The trajectories will be an array with 3 dimensions representing (in turn) state, particle and time:

```{r}
dim(h)
```

We can plot the trajectories of our incidence here:

```{r}
matplot(d$time, t(dust_unpack_state(filter, h)$incidence), type = "l",
        lty = 1, col = "#00000044", ylim = c(0, 75),
        xlab = "Time", ylab = "Incidence")
points(cases ~ time, d, pch = 19, col = "red")
```

This model does not fit the data very well!  The points don't lie close to the modelled trajectories.  We also see everything before time ~10 reduced to a single particle's trajectories, which will have the effect of increasing the variance.

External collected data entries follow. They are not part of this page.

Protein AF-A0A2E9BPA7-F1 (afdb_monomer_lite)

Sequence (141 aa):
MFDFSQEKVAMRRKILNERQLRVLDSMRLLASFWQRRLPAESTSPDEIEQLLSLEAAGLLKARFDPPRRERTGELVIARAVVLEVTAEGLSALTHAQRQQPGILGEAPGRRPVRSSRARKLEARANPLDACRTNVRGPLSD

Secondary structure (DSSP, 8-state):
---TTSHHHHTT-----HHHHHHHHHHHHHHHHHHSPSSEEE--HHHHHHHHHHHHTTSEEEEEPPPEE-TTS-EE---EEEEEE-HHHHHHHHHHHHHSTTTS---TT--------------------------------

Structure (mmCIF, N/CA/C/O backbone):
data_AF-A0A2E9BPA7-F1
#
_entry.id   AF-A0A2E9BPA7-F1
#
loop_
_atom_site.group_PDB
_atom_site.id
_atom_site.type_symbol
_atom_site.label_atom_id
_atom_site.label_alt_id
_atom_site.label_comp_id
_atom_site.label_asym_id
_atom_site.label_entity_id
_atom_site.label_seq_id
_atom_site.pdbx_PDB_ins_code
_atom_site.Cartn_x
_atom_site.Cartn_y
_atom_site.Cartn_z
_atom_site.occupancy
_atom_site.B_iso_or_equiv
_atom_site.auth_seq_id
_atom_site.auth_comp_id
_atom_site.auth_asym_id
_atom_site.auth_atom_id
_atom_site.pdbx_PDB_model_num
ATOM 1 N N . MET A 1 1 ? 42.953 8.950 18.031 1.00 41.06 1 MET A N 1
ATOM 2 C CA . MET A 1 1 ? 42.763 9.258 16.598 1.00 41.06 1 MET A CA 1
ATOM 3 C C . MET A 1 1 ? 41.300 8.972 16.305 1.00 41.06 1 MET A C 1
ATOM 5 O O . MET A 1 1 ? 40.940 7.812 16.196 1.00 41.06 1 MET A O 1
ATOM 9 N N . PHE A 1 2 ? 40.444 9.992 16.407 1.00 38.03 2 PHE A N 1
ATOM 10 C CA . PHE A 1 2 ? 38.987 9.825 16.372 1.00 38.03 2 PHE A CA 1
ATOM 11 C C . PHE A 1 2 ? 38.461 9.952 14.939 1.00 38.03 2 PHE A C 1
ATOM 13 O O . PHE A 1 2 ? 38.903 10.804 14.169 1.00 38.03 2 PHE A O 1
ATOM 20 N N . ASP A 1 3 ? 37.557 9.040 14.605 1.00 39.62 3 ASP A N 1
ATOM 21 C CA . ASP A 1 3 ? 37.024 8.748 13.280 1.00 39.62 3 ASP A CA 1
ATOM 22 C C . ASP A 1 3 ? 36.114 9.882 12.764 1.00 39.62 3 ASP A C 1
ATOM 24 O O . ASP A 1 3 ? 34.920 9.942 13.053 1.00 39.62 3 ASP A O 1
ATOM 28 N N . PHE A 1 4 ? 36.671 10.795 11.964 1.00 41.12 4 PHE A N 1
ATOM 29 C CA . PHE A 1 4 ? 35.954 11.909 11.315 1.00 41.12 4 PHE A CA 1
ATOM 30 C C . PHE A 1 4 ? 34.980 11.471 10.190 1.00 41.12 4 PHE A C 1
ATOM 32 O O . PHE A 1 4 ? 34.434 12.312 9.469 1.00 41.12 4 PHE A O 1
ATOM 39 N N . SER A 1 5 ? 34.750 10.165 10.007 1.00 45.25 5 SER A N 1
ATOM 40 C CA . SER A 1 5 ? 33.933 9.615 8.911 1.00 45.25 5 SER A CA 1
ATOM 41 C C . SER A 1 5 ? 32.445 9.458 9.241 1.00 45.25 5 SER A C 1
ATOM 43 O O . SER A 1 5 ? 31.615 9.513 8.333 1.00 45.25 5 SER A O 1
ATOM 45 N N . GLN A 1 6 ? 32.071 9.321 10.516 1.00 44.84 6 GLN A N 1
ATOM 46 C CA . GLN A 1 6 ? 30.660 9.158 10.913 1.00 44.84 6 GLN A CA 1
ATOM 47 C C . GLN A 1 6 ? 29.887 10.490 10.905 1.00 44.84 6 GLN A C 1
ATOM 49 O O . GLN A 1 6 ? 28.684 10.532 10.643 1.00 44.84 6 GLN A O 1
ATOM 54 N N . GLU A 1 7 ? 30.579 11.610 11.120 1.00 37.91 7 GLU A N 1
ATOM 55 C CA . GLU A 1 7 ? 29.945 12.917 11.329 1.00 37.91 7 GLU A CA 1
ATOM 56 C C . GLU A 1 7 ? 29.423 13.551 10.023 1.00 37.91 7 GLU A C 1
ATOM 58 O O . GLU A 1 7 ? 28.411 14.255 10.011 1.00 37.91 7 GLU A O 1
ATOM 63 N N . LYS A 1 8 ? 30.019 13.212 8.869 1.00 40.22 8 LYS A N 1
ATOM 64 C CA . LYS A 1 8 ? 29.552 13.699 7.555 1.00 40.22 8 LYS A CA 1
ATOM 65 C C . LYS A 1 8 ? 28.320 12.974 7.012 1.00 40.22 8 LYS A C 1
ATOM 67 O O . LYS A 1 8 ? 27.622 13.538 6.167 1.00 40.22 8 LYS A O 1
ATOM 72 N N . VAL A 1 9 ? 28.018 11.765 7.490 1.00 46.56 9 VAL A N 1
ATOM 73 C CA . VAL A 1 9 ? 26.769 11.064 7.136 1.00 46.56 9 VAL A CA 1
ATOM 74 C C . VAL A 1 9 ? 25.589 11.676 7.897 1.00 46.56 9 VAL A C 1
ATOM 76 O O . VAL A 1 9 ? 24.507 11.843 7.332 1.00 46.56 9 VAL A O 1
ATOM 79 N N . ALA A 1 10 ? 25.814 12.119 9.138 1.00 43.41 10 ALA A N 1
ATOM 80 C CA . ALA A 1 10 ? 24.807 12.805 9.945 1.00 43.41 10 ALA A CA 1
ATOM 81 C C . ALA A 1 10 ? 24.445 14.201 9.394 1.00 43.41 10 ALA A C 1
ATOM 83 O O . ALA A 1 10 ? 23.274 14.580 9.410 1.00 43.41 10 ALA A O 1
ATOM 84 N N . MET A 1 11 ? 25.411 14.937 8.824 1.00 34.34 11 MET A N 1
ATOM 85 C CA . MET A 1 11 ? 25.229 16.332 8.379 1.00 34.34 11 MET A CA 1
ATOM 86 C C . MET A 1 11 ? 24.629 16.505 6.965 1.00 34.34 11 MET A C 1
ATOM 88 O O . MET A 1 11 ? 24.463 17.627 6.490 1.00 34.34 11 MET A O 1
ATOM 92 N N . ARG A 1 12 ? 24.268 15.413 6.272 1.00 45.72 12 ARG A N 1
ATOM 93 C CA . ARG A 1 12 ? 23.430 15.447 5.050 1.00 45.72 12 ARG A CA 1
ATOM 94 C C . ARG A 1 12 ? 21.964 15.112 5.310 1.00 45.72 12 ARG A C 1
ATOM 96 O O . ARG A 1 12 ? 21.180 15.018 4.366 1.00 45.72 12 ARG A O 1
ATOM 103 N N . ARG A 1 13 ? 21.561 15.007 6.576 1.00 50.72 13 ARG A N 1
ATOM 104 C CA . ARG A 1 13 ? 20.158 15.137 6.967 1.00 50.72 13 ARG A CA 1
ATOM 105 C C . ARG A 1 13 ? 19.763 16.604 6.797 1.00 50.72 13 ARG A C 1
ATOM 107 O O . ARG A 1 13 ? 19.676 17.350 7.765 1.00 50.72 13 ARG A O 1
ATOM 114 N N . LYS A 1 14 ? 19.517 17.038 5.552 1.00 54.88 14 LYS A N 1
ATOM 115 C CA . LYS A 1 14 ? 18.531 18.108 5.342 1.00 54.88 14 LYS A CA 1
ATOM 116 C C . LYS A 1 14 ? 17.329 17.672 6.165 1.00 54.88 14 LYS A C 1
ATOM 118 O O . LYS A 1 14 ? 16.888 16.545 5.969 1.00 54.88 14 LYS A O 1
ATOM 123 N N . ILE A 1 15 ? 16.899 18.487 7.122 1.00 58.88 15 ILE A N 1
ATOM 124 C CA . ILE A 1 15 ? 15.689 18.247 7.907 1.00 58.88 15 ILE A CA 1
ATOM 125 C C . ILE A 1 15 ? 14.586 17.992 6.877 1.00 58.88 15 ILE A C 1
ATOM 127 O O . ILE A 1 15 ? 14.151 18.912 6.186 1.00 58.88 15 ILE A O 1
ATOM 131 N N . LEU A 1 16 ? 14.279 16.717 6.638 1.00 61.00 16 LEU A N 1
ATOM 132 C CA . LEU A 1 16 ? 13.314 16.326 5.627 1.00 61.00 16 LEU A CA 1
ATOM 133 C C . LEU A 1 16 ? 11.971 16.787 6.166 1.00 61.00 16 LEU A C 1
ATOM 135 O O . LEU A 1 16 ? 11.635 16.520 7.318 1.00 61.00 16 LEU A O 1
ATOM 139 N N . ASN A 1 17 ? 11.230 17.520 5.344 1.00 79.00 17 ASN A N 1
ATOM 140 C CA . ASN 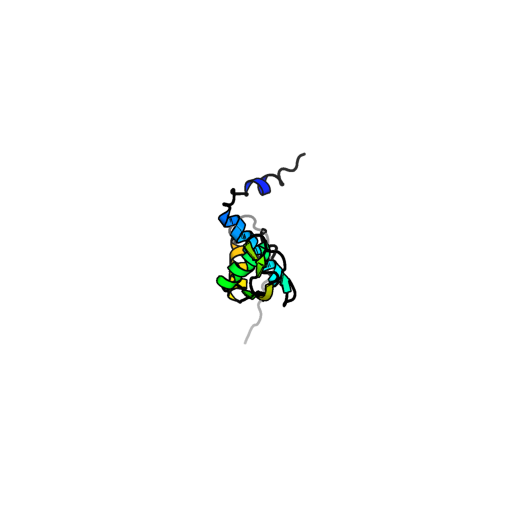A 1 17 ? 9.893 17.962 5.711 1.00 79.00 17 ASN A CA 1
ATOM 141 C C . ASN A 1 17 ? 9.031 16.714 6.004 1.00 79.00 17 ASN A C 1
ATOM 143 O O . ASN A 1 17 ? 9.218 15.688 5.349 1.00 79.00 17 ASN A O 1
ATOM 147 N N . GLU A 1 18 ? 8.078 16.777 6.936 1.00 79.31 18 GLU A N 1
ATOM 148 C CA . GLU A 1 18 ? 7.180 15.654 7.257 1.00 79.31 18 GLU A CA 1
ATOM 149 C C . GLU A 1 18 ? 6.546 15.035 6.010 1.00 79.31 18 GLU A C 1
ATOM 151 O O . GLU A 1 18 ? 6.410 13.820 5.895 1.00 79.31 18 GLU A O 1
ATOM 156 N N . ARG A 1 19 ? 6.204 15.872 5.023 1.00 78.31 19 ARG A N 1
ATOM 157 C CA . ARG A 1 19 ? 5.693 15.403 3.732 1.00 78.31 19 ARG A CA 1
ATOM 158 C C . ARG A 1 19 ? 6.691 14.496 3.008 1.00 78.31 19 ARG A C 1
ATOM 160 O O . ARG A 1 19 ? 6.292 13.501 2.418 1.00 78.31 19 ARG A O 1
ATOM 167 N N . GLN A 1 20 ? 7.975 14.844 3.029 1.00 80.50 20 GLN A N 1
ATOM 168 C CA . GLN A 1 20 ? 9.027 14.040 2.409 1.00 80.50 20 GLN A CA 1
ATOM 169 C C . GLN A 1 20 ? 9.251 12.737 3.176 1.00 80.50 20 GLN A C 1
ATOM 171 O O . GLN A 1 20 ? 9.460 11.711 2.539 1.00 80.50 20 GLN A O 1
ATOM 176 N N . LEU A 1 21 ? 9.158 12.764 4.508 1.00 81.75 21 LEU A N 1
ATOM 177 C CA . LEU A 1 21 ? 9.213 11.554 5.334 1.00 81.75 21 LEU A CA 1
ATOM 178 C C . LEU A 1 21 ? 8.065 10.598 4.986 1.00 81.75 21 LEU A C 1
ATOM 180 O O . LEU A 1 21 ? 8.331 9.461 4.615 1.00 81.75 21 LEU A O 1
ATOM 184 N N . ARG A 1 22 ? 6.819 11.093 4.942 1.00 84.06 22 ARG A N 1
ATOM 185 C CA . ARG A 1 22 ? 5.639 10.297 4.551 1.00 84.06 22 ARG A CA 1
ATOM 186 C C . ARG A 1 22 ? 5.787 9.647 3.169 1.00 84.06 22 ARG A C 1
ATOM 188 O O . ARG A 1 22 ? 5.466 8.473 2.988 1.00 84.06 22 ARG A O 1
ATOM 195 N N . VAL A 1 23 ? 6.305 10.396 2.191 1.00 85.56 23 VAL A N 1
ATOM 196 C CA . VAL A 1 23 ? 6.572 9.864 0.842 1.00 85.56 23 VAL A CA 1
ATOM 197 C C . VAL A 1 23 ? 7.643 8.776 0.884 1.00 85.56 23 VAL A C 1
ATOM 199 O O . VAL A 1 23 ? 7.502 7.757 0.211 1.00 85.56 23 VAL A O 1
ATOM 202 N N . LEU A 1 24 ? 8.704 8.963 1.669 1.00 84.75 24 LEU A N 1
ATOM 203 C CA . LEU A 1 24 ? 9.758 7.960 1.794 1.00 84.75 24 LEU A CA 1
ATOM 204 C C . LEU A 1 24 ? 9.270 6.686 2.464 1.00 84.75 24 LEU A C 1
ATOM 206 O O . LEU A 1 24 ? 9.607 5.606 1.985 1.00 84.75 24 LEU A O 1
ATOM 210 N N . ASP A 1 25 ? 8.460 6.798 3.509 1.00 87.06 25 ASP A N 1
ATOM 211 C CA . ASP A 1 25 ? 7.892 5.636 4.187 1.00 87.06 25 ASP A CA 1
ATOM 212 C C . ASP A 1 25 ? 6.965 4.855 3.246 1.00 87.06 25 ASP A C 1
ATOM 214 O O . ASP A 1 25 ? 7.112 3.641 3.116 1.00 87.06 25 ASP A O 1
ATOM 218 N N . SER A 1 26 ? 6.152 5.556 2.447 1.00 88.06 26 SER A N 1
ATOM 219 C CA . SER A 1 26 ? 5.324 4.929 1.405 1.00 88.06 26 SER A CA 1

If we found better parameters things would look much better.  We just so happen to know that if `beta` is 1 and `gamma` 0.6 then the model will fit better:

```{r}
pars <- list(beta = 1, gamma = 0.6)
ll <- dust_likelihood_run(filter, pars, save_trajectories = TRUE)
h <- dust_likelihood_last_trajectories(filter)
matplot(d$time, t(dust_unpack_state(filter, h)$incidence), type = "l",
        lty = 1, col = "#00000044", ylim = c(0, 75),
        xlab = "Time", ylab = "Incidence")
points(cases ~ time, d, pch = 19, col = "red")
```

As the model fit improves and the log-likelihood increases, the variance in that estimator will also decrease as the model struggles less to describe the data:

```{r}
ll <- replicate(100, dust_likelihood_run(filter, pars))
mean(ll)
var(ll)
```

Moving from the poor-fitting parameters to the better fitting ones is the process of **inference**, which will be the focus of most of the rest of this book.